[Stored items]

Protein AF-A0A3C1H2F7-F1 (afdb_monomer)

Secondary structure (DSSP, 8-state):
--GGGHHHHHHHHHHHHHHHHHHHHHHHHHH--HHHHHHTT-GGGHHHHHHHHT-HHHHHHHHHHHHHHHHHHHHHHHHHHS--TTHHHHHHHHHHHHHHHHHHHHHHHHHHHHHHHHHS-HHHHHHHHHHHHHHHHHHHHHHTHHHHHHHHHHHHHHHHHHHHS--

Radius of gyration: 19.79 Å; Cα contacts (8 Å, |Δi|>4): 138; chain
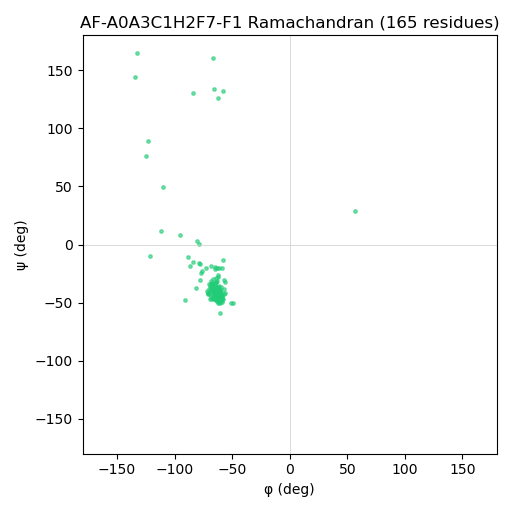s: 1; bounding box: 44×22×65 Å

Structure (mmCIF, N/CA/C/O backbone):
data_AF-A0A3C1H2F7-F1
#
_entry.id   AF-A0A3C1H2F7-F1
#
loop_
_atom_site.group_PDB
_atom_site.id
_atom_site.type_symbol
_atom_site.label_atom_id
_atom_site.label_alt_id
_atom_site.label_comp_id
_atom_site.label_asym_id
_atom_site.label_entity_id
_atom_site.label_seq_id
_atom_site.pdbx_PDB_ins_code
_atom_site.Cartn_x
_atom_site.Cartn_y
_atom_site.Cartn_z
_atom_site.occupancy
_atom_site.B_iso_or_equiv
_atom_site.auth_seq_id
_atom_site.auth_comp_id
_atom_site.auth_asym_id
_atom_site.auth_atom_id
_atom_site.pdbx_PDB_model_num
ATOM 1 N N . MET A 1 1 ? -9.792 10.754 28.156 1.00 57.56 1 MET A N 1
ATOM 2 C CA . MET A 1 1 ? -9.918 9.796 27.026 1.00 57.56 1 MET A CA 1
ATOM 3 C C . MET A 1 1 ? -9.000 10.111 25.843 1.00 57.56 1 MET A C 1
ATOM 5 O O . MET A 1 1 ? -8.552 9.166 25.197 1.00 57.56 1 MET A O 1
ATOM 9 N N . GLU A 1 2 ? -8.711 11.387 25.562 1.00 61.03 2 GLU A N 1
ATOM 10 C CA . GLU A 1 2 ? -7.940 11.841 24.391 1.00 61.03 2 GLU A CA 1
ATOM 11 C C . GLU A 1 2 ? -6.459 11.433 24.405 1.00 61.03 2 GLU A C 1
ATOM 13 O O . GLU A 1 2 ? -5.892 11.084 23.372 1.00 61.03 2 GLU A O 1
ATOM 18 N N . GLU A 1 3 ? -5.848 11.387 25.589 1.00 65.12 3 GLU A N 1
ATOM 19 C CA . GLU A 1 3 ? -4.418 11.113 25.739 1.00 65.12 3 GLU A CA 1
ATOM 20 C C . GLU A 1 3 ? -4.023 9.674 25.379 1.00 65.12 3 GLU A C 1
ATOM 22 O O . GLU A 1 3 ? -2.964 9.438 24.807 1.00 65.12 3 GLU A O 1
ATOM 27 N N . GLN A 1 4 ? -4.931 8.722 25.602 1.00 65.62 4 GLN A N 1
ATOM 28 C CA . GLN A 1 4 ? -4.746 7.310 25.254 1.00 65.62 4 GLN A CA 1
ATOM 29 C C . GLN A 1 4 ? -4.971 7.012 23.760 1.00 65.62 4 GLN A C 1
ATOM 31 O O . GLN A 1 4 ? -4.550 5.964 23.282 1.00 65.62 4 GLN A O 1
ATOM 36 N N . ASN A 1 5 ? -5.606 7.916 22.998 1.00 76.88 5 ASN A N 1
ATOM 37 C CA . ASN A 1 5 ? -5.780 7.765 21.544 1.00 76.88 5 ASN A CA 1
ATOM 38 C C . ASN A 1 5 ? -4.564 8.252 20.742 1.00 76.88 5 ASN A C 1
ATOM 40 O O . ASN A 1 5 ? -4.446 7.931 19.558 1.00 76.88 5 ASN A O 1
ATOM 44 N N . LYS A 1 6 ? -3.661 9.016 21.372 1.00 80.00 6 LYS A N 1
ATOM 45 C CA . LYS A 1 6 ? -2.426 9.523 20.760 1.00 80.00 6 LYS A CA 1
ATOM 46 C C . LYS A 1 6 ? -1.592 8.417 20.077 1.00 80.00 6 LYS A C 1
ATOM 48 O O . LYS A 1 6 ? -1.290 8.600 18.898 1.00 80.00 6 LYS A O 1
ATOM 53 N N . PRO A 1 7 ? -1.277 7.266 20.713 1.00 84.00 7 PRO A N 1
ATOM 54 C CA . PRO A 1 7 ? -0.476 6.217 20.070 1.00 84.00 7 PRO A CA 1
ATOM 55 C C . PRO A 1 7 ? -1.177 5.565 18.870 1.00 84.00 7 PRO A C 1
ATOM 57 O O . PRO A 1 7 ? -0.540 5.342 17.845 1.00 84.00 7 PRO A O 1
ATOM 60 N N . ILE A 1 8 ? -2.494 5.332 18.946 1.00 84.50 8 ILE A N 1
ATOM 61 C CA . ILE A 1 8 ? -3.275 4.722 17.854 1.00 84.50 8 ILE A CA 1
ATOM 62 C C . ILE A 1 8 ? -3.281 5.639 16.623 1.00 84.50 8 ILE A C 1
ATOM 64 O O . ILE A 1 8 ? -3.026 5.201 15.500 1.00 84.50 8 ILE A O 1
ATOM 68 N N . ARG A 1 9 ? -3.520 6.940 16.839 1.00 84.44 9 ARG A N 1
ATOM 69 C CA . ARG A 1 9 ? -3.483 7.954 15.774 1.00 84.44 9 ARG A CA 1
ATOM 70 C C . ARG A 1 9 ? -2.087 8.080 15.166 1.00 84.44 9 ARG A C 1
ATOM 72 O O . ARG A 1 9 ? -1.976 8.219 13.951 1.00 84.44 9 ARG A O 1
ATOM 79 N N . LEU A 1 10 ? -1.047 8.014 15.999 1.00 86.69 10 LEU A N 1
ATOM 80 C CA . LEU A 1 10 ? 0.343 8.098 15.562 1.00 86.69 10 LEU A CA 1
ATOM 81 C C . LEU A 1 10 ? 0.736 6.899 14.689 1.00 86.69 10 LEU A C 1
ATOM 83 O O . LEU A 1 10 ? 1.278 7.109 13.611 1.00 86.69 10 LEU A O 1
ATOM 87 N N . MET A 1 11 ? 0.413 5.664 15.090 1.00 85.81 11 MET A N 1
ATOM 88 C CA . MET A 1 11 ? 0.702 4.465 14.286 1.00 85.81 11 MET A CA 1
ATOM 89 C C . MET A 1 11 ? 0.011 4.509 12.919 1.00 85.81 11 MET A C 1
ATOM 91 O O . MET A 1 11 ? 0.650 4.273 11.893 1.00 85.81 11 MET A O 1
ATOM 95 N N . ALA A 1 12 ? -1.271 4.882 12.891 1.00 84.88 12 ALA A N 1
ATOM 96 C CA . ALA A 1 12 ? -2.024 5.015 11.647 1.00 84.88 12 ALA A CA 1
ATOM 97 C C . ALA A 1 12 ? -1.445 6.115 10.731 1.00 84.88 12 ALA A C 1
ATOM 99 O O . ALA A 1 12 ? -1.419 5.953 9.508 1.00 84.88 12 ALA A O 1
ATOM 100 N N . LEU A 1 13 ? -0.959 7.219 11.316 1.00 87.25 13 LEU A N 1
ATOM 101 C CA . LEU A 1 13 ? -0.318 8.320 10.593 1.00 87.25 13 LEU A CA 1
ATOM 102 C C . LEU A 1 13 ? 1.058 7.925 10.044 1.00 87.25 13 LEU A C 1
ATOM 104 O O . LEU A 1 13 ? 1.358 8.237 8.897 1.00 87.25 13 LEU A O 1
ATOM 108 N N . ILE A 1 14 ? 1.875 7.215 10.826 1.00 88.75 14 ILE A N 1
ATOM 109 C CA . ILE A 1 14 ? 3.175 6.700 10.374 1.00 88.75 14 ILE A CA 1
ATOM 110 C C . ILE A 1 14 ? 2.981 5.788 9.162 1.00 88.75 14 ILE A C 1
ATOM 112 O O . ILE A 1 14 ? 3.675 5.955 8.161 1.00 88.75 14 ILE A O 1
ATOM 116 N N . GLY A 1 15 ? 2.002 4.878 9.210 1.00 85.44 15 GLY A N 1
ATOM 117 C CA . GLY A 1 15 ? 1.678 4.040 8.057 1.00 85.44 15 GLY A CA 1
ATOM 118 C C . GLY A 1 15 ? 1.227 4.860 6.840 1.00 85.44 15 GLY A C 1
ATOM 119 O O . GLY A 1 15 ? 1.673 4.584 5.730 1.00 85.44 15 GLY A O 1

--

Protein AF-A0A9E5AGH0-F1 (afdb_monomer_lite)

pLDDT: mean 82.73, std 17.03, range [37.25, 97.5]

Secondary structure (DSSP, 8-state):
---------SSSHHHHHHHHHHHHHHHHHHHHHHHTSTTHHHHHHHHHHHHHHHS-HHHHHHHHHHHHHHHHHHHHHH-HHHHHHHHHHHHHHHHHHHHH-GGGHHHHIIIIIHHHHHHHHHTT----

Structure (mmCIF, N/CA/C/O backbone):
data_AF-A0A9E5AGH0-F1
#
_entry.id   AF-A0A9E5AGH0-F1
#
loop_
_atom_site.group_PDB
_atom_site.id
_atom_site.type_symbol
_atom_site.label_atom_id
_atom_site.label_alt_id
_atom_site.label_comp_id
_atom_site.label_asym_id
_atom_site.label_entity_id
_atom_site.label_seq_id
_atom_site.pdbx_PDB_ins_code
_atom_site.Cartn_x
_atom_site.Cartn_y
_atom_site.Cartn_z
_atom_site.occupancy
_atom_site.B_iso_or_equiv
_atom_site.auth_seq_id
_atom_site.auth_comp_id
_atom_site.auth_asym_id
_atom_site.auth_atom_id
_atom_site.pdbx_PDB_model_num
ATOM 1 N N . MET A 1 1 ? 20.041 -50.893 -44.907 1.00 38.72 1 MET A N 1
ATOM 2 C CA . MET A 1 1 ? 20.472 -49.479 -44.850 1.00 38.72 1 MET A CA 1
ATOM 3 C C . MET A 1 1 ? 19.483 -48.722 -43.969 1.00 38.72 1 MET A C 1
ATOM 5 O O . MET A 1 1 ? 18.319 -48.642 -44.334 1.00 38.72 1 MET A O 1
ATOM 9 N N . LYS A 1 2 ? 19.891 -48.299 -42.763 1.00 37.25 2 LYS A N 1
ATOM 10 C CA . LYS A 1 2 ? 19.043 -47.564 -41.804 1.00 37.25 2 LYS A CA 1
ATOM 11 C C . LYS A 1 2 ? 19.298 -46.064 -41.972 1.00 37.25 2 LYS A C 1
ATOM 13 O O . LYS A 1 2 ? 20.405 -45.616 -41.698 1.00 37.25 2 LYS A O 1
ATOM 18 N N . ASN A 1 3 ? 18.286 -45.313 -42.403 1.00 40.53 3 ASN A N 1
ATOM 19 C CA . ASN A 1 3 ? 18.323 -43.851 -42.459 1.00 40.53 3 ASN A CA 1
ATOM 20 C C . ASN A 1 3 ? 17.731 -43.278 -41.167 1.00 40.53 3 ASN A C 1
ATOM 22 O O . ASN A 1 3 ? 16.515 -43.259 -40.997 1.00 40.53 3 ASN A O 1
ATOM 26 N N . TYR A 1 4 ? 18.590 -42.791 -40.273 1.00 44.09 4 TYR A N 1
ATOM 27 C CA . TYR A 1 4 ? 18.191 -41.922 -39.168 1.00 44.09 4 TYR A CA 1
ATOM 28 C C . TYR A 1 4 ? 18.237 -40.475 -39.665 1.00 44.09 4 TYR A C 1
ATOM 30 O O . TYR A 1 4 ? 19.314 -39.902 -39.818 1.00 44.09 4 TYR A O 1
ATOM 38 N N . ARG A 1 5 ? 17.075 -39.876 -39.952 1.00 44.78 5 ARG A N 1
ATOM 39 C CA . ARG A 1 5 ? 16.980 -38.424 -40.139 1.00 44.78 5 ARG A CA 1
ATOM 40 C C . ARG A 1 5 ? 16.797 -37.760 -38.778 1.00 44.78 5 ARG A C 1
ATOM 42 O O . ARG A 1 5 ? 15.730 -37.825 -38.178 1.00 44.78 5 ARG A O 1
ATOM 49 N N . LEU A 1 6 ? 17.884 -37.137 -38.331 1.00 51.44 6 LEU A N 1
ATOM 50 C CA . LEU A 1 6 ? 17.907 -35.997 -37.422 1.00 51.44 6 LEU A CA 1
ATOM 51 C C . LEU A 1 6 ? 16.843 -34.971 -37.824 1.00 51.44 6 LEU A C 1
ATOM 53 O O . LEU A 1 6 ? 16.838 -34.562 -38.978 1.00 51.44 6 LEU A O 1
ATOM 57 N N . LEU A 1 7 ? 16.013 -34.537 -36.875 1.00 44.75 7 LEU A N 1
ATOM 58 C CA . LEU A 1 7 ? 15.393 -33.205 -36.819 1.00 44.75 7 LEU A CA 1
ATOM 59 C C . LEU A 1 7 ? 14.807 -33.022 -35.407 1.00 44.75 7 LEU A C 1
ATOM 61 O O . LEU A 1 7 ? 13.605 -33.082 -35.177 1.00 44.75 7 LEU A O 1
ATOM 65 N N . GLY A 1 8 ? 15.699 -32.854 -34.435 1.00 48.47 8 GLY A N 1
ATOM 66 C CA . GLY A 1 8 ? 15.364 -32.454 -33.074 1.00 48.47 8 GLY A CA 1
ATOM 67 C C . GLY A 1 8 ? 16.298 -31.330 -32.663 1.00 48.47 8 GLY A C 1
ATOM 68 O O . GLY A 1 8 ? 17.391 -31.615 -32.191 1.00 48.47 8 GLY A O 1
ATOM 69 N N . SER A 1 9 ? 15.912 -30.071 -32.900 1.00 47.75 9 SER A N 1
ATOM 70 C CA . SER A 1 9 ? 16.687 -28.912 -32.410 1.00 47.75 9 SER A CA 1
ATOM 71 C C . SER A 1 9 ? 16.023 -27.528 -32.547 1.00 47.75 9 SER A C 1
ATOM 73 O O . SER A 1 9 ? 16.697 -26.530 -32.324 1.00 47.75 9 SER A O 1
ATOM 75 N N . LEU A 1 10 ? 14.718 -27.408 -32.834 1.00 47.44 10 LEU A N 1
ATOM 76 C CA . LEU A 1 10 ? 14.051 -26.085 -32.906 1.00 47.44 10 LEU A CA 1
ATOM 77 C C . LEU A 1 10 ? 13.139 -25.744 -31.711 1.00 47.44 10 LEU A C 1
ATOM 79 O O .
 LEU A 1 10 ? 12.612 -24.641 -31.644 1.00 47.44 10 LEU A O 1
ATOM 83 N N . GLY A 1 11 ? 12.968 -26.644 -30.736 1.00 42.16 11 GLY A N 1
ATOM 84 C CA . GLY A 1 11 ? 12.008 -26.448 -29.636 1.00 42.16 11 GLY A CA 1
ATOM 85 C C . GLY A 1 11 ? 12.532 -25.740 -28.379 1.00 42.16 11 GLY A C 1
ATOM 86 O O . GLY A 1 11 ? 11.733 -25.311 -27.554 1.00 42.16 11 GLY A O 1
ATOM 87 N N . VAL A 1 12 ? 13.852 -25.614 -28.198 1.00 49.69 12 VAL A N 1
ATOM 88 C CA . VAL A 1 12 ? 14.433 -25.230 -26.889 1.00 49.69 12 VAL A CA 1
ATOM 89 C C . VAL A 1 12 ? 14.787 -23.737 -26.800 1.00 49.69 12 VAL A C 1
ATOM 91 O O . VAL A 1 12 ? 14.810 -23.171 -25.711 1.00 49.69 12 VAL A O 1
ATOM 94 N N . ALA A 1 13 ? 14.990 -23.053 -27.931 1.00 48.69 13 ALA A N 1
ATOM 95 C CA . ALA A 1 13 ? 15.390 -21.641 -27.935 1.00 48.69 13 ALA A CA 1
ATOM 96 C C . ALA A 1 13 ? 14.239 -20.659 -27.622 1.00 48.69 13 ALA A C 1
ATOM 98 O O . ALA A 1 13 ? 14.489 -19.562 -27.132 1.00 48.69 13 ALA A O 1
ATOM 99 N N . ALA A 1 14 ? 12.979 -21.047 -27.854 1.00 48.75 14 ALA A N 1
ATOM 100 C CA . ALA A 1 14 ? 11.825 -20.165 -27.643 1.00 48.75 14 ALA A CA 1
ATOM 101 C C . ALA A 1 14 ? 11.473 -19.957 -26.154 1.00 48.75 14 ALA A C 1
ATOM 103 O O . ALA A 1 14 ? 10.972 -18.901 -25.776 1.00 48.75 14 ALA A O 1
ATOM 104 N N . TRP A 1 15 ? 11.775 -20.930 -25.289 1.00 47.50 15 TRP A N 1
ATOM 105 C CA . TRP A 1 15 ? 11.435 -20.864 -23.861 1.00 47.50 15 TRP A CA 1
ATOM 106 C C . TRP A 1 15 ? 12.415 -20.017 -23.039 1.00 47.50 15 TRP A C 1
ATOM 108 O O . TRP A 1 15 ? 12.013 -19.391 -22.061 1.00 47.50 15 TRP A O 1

■ **WORK REQUIRED**
Your task is to copy only the lines above starting at the one containing "Protein AF-A0A3C1H2F7-F1 (afdb_monomer)" and ending at the one containing "ATOM 5 O O . MET A 1 1 ? -8.552". Copy them exactly, both ends included, and omit the pictures.

■ **ANSWER TO THIS PROBLEM**
Protein AF-A0A3C1H2F7-F1 (afdb_monomer)

Secondary structure (DSSP, 8-state):
--GGGHHHHHHHHHHHHHHHHHHHHHHHHHH--HHHHHHTT-GGGHHHHHHHHT-HHHHHHHHHHHHHHHHHHHHHHHHHHS--TTHHHHHHHHHHHHHHHHHHHHHHHHHHHHHHHHHS-HHHHHHHHHHHHHHHHHHHHHHTHHHHHHHHHHHHHHHHHHHHS--

Radius of gyration: 19.79 Å; Cα contacts (8 Å, |Δi|>4): 138; chain
s: 1; bounding box: 44×22×65 Å

Structure (mmCIF, N/CA/C/O backbone):
data_AF-A0A3C1H2F7-F1
#
_entry.id   AF-A0A3C1H2F7-F1
#
loop_
_atom_site.group_PDB
_atom_site.id
_atom_site.type_symbol
_atom_site.label_atom_id
_atom_site.label_alt_id
_atom_site.label_comp_id
_atom_site.label_asym_id
_atom_site.label_entity_id
_atom_site.label_seq_id
_atom_site.pdbx_PDB_ins_code
_atom_site.Cartn_x
_atom_site.Cartn_y
_atom_site.Cartn_z
_atom_site.occupancy
_atom_site.B_iso_or_equiv
_atom_site.auth_seq_id
_atom_site.auth_comp_id
_atom_site.auth_asym_id
_atom_site.auth_atom_id
_atom_site.pdbx_PDB_model_num
ATOM 1 N N . MET A 1 1 ? -9.792 10.754 28.156 1.00 57.56 1 MET A N 1
ATOM 2 C CA . MET A 1 1 ? -9.918 9.796 27.026 1.00 57.56 1 MET A CA 1
ATOM 3 C C . MET A 1 1 ? -9.000 10.111 25.843 1.00 57.56 1 MET A C 1
ATOM 5 O O . MET A 1 1 ? -8.552 9.166 25.197 1.00 57.56 1 MET A O 1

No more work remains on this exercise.